*Activity*.
Two lines in the data below mark the range: the one with "ATOM 90 N N" and the one with "ATOM 145 C C". Return both, along with every line between them, exactly.

*Available data*.
+++++

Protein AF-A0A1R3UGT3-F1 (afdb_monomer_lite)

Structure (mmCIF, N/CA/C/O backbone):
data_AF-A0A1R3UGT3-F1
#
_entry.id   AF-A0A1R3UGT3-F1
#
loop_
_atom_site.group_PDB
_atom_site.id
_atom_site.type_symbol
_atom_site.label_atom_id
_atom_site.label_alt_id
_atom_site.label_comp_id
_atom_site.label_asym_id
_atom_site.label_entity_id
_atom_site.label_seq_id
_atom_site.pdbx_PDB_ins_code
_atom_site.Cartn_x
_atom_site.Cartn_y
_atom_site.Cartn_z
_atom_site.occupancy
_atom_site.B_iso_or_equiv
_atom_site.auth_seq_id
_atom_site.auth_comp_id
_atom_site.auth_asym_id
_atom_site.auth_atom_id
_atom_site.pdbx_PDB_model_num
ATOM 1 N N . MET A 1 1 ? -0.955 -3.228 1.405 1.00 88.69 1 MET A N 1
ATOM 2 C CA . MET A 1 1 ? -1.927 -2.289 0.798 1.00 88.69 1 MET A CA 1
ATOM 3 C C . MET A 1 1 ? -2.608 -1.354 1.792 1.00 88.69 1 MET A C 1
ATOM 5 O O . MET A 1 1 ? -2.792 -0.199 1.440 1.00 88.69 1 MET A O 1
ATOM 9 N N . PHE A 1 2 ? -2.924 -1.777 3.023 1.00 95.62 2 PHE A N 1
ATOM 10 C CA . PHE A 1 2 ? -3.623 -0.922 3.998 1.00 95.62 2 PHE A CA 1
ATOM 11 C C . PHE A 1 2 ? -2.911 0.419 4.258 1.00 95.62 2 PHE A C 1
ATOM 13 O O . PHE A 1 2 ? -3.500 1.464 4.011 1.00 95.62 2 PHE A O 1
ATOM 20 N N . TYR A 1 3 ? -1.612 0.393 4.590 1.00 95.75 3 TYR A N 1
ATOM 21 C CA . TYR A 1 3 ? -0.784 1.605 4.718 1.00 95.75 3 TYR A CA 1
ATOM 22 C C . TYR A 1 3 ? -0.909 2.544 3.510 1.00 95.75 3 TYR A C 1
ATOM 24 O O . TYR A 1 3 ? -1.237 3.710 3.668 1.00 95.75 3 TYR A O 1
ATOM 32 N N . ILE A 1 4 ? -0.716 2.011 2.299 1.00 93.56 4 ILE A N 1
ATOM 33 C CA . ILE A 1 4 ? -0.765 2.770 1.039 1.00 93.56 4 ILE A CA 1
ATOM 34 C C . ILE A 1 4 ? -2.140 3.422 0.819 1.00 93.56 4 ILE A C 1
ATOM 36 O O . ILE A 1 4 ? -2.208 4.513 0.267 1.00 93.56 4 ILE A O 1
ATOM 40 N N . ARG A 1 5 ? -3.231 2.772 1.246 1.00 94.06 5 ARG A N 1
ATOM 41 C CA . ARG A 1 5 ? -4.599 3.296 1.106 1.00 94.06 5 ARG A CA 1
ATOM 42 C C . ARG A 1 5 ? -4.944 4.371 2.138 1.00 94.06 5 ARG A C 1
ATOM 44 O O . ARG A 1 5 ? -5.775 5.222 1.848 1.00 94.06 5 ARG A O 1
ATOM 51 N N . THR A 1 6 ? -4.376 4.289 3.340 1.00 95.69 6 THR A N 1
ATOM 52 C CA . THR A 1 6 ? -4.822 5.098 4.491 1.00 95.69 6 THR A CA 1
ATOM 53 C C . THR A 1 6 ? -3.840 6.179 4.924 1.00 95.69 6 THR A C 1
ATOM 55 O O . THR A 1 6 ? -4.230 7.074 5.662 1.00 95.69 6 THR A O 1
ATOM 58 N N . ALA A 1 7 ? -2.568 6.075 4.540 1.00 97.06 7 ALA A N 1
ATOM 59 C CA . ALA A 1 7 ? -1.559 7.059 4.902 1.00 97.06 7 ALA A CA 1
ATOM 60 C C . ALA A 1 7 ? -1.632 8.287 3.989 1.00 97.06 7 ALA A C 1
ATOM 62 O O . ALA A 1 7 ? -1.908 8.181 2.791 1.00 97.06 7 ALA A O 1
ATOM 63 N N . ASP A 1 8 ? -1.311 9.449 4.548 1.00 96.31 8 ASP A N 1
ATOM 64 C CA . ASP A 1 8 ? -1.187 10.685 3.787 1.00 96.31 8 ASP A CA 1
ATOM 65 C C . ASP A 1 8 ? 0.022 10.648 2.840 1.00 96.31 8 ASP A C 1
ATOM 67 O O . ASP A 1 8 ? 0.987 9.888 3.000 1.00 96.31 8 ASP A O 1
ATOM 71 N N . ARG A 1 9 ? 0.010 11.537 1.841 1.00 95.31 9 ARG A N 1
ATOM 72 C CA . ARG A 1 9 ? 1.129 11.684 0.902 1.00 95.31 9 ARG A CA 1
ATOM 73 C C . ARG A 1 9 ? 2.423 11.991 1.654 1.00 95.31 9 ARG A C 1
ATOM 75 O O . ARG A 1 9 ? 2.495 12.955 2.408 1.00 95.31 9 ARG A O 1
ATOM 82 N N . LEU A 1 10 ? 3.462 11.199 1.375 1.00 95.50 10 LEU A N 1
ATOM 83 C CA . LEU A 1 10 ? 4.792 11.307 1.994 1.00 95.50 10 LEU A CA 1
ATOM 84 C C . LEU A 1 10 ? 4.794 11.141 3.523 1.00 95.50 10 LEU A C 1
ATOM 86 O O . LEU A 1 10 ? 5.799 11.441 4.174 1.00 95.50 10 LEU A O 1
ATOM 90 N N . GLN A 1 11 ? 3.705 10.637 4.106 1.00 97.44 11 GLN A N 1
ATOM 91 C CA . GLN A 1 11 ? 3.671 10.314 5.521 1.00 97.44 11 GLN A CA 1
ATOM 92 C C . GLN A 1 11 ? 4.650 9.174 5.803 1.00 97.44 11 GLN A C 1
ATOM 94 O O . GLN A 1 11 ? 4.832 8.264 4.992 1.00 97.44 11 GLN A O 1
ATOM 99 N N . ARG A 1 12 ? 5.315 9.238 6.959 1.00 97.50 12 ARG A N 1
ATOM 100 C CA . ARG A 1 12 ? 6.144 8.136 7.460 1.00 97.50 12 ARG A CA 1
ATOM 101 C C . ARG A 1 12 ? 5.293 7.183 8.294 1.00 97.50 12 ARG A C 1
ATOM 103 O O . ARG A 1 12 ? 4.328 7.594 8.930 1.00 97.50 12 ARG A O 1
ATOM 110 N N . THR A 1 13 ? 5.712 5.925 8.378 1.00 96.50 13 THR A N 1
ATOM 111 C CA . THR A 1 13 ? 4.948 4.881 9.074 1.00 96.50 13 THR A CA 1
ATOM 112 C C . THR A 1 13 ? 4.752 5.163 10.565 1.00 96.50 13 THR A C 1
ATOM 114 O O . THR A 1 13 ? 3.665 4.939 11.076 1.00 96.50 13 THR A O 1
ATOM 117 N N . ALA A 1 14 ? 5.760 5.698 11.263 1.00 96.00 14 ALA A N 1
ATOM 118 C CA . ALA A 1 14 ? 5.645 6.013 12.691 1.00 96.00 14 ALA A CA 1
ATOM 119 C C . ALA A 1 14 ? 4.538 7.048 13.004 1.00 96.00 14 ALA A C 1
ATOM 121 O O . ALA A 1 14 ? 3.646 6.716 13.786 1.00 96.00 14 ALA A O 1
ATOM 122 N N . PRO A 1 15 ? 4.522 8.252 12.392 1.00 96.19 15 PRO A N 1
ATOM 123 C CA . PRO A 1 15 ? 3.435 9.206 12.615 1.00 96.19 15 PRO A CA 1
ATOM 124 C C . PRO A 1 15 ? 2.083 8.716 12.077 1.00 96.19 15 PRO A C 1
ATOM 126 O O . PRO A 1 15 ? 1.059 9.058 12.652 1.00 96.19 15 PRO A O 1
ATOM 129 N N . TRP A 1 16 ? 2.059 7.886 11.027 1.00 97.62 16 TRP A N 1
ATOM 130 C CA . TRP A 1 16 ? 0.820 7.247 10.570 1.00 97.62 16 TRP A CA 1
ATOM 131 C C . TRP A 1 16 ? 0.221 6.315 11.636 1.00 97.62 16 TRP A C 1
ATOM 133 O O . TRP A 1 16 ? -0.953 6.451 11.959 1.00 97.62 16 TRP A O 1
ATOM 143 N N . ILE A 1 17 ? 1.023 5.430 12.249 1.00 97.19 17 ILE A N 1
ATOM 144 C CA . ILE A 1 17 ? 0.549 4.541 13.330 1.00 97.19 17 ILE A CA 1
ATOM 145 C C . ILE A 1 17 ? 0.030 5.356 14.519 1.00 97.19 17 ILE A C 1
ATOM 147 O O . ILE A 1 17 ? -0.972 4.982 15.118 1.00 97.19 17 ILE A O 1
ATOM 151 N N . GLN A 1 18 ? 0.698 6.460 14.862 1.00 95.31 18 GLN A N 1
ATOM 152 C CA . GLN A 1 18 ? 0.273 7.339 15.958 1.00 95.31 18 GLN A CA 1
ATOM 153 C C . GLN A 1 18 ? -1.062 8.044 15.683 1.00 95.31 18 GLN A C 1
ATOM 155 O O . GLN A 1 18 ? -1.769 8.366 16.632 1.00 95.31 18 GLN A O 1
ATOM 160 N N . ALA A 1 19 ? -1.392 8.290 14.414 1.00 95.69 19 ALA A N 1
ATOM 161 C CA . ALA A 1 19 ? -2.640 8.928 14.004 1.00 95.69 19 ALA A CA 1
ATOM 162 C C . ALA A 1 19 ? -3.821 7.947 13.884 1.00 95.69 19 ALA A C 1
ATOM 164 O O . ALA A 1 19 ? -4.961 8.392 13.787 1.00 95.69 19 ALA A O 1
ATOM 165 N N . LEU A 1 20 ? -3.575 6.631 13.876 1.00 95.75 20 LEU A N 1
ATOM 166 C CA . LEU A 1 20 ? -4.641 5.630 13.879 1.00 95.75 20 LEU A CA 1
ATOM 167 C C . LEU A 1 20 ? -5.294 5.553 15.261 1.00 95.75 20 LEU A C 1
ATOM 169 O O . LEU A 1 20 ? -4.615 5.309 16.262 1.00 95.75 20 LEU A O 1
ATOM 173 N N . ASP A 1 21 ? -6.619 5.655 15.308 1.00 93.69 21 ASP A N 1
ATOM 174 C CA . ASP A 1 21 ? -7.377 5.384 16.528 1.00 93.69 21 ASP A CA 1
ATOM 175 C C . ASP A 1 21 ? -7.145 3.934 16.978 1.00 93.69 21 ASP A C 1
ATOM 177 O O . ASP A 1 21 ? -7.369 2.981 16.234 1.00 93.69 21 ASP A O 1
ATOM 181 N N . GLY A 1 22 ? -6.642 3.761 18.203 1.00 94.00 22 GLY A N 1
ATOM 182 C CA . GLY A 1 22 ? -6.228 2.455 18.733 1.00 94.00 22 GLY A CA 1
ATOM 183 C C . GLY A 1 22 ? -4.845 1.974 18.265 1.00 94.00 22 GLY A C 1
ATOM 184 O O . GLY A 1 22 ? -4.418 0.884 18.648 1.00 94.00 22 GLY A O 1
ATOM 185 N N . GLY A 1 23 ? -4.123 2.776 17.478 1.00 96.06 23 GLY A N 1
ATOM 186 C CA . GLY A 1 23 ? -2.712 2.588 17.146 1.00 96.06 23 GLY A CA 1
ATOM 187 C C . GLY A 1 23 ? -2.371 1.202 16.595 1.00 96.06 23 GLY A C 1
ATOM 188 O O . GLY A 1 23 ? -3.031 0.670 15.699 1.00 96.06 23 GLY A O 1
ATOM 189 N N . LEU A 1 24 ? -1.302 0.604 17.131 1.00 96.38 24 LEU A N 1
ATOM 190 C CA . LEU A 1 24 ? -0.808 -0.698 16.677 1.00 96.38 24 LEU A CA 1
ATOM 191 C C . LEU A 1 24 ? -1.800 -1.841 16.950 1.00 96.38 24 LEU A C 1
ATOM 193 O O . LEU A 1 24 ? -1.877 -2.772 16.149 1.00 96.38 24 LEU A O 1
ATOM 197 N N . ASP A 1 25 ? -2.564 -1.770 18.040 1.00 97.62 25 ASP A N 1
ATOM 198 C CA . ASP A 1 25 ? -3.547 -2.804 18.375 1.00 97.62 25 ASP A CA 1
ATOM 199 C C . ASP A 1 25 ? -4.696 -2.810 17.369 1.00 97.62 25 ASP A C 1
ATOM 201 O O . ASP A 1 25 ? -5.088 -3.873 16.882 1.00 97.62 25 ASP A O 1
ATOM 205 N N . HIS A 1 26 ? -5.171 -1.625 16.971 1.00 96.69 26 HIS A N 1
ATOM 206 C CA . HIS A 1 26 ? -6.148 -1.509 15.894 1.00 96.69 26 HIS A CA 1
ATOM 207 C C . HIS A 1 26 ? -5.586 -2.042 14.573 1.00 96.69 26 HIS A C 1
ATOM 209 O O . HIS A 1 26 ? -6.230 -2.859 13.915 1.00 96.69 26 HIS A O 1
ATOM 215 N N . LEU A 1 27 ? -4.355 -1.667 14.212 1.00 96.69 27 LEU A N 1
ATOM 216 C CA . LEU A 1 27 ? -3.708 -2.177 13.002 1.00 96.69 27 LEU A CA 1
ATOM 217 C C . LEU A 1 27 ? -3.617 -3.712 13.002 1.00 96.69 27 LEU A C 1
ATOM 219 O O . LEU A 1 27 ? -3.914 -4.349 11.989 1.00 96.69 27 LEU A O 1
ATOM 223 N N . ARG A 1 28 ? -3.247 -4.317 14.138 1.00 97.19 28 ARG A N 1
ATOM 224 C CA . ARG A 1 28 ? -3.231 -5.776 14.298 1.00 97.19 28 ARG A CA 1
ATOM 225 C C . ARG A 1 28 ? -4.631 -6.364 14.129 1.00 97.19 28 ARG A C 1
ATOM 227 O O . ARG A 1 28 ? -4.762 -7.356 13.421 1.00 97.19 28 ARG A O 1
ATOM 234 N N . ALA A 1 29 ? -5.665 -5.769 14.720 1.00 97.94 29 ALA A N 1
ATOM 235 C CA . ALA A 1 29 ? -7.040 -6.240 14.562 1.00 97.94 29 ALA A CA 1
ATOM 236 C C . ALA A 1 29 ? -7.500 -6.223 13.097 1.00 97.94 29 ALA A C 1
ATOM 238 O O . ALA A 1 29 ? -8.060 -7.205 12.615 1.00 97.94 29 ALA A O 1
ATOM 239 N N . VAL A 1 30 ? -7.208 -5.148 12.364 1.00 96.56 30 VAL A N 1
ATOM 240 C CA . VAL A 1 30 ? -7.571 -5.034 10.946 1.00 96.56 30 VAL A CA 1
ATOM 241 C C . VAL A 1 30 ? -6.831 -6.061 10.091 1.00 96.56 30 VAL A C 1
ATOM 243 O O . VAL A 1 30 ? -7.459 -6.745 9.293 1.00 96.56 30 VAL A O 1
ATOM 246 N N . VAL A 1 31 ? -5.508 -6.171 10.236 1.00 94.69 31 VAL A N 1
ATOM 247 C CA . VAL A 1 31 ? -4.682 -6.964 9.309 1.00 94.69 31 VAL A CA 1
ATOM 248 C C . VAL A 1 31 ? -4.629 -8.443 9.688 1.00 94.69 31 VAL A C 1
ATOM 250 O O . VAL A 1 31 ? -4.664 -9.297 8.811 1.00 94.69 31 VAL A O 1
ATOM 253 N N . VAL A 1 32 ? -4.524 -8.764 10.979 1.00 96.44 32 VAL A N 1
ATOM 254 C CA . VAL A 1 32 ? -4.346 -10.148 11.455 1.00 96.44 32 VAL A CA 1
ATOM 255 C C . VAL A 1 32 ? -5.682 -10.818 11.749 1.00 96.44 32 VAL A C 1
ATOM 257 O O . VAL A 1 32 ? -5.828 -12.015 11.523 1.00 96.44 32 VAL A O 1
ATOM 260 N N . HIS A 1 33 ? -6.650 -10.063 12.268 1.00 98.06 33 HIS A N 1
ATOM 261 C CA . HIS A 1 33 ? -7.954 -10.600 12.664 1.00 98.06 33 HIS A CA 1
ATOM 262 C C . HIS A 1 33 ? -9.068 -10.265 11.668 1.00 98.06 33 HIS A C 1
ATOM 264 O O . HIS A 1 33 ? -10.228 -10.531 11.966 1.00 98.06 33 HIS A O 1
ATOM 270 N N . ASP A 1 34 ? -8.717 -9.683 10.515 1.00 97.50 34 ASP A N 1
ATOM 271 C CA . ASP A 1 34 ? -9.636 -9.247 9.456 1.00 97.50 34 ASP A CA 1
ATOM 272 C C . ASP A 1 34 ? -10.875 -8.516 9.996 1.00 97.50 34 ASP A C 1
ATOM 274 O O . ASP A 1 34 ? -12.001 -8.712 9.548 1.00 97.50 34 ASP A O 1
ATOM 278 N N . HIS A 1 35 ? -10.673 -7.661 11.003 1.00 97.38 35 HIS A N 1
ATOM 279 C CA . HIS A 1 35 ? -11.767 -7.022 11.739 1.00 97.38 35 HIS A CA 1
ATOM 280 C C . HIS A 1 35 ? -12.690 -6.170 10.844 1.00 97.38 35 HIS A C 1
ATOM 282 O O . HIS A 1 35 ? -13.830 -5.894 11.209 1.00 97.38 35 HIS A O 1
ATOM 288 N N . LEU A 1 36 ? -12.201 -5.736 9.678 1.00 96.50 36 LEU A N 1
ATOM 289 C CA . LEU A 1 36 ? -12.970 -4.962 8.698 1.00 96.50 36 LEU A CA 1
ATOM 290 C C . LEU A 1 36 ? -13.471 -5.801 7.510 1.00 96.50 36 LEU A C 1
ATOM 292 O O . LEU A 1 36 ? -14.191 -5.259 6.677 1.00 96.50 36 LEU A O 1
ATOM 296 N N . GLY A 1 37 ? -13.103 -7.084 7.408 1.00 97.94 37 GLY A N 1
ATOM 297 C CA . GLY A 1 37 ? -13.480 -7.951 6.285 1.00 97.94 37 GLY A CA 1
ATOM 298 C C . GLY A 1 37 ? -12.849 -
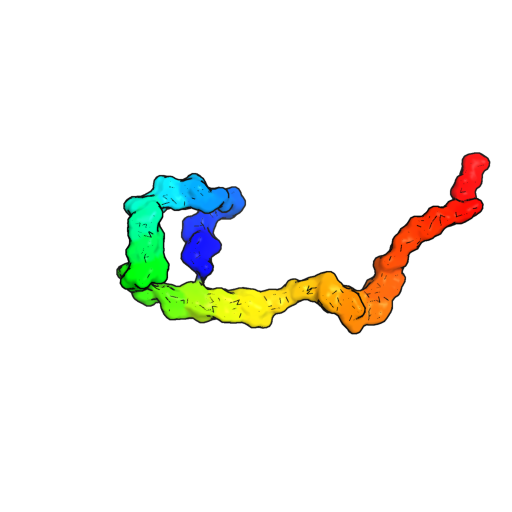7.553 4.946 1.00 97.94 37 GLY A C 1
ATOM 299 O O . GLY A 1 37 ? -13.461 -7.754 3.902 1.00 97.94 37 GLY A O 1
ATOM 300 N N . ILE A 1 38 ? -11.663 -6.934 4.966 1.00 97.19 38 ILE A N 1
ATOM 301 C CA . ILE A 1 38 ? -10.998 -6.369 3.776 1.00 97.19 38 ILE A CA 1
ATOM 302 C C . ILE A 1 38 ? -9.727 -7.122 3.377 1.00 97.19 38 ILE A C 1
ATOM 304 O O . ILE A 1 38 ? -9.066 -6.722 2.417 1.00 97.19 38 ILE A O 1
ATOM 308 N N . ALA A 1 39 ? -9.340 -8.179 4.095 1.00 96.81 3
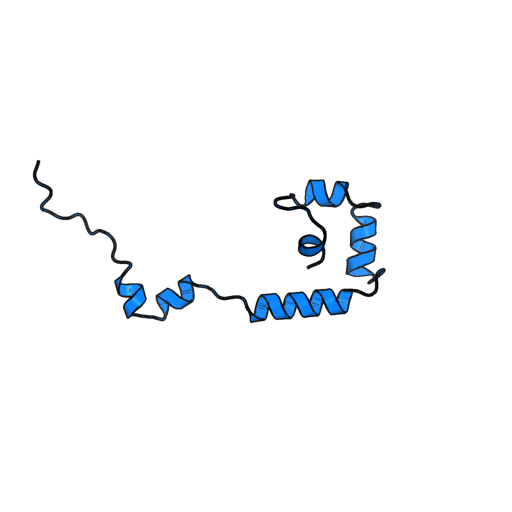9 ALA A N 1
ATOM 309 C CA . ALA A 1 39 ? -8.096 -8.897 3.823 1.00 96.81 39 ALA A CA 1
ATOM 310 C C . ALA A 1 39 ? -8.019 -9.404 2.372 1.00 96.81 39 ALA A C 1
ATOM 312 O O . ALA A 1 39 ? -7.004 -9.198 1.707 1.00 96.81 39 ALA A O 1
ATOM 313 N N . ALA A 1 40 ? -9.109 -9.973 1.846 1.00 97.75 40 ALA A N 1
ATOM 314 C CA . ALA A 1 40 ? -9.166 -10.458 0.465 1.00 97.75 40 ALA A CA 1
ATOM 315 C C . ALA A 1 40 ? -8.918 -9.339 -0.566 1.00 97.75 40 ALA A C 1
ATOM 317 O O . ALA A 1 40 ? -8.143 -9.522 -1.504 1.00 97.75 40 ALA A O 1
ATOM 318 N N . ASP A 1 41 ? -9.499 -8.155 -0.358 1.00 97.50 41 ASP A N 1
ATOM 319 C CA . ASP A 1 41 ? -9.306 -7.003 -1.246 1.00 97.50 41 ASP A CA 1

+++++

*Your response*.
ATOM 90 N N . GLN A 1 11 ? 3.705 10.637 4.106 1.00 97.44 11 GLN A N 1
ATOM 91 C CA . GLN A 1 11 ? 3.671 10.314 5.521 1.00 97.44 11 GLN A CA 1
ATOM 92 C C . GLN A 1 11 ? 4.650 9.174 5.803 1.00 97.44 11 GLN A C 1
ATOM 94 O O . GLN A 1 11 ? 4.832 8.264 4.992 1.00 97.44 11 GLN A O 1
ATOM 99 N N . ARG A 1 12 ? 5.315 9.238 6.959 1.00 97.50 12 ARG A N 1
ATOM 100 C CA . ARG A 1 12 ? 6.144 8.136 7.460 1.00 97.50 12 ARG A CA 1
ATOM 101 C C . ARG A 1 12 ? 5.293 7.183 8.294 1.00 97.50 12 ARG A C 1
ATOM 103 O O . ARG A 1 12 ? 4.328 7.594 8.930 1.00 97.50 12 ARG A O 1
ATOM 110 N N . THR A 1 13 ? 5.712 5.925 8.378 1.00 96.50 13 THR A N 1
ATOM 111 C CA . THR A 1 13 ? 4.948 4.881 9.074 1.00 96.50 13 THR A CA 1
ATOM 112 C C . THR A 1 13 ? 4.752 5.163 10.565 1.00 96.50 13 THR A C 1
ATOM 114 O O . THR A 1 13 ? 3.665 4.939 11.076 1.00 96.50 13 THR A O 1
ATOM 117 N N . ALA A 1 14 ? 5.760 5.698 11.263 1.00 96.00 14 ALA A N 1
ATOM 118 C CA . ALA A 1 14 ? 5.645 6.013 12.691 1.00 96.00 14 ALA A CA 1
ATOM 119 C C . ALA A 1 14 ? 4.538 7.048 13.004 1.00 96.00 14 ALA A C 1
ATOM 121 O O . ALA A 1 14 ? 3.646 6.716 13.786 1.00 96.00 14 ALA A O 1
ATOM 122 N N . PRO A 1 15 ? 4.522 8.252 12.392 1.00 96.19 15 PRO A N 1
ATOM 123 C CA . PRO A 1 15 ? 3.435 9.206 12.615 1.00 96.19 15 PRO A CA 1
ATOM 124 C C . PRO A 1 15 ? 2.083 8.716 12.077 1.00 96.19 15 PRO A C 1
ATOM 126 O O . PRO A 1 15 ? 1.059 9.058 12.652 1.00 96.19 15 PRO A O 1
ATOM 129 N N . TRP A 1 16 ? 2.059 7.886 11.027 1.00 97.62 16 TRP A N 1
ATOM 130 C CA . TRP A 1 16 ? 0.820 7.247 10.570 1.00 97.62 16 TRP A CA 1
ATOM 131 C C . TRP A 1 16 ? 0.221 6.315 11.636 1.00 97.62 16 TRP A C 1
ATOM 133 O O . TRP A 1 16 ? -0.953 6.451 11.959 1.00 97.62 16 TRP A O 1
ATOM 143 N N . ILE A 1 17 ? 1.023 5.430 12.249 1.00 97.19 17 ILE A N 1
ATOM 144 C CA . ILE A 1 17 ? 0.549 4.541 13.330 1.00 97.19 17 ILE A CA 1
ATOM 145 C C . ILE A 1 17 ? 0.030 5.356 14.519 1.00 97.19 17 ILE A C 1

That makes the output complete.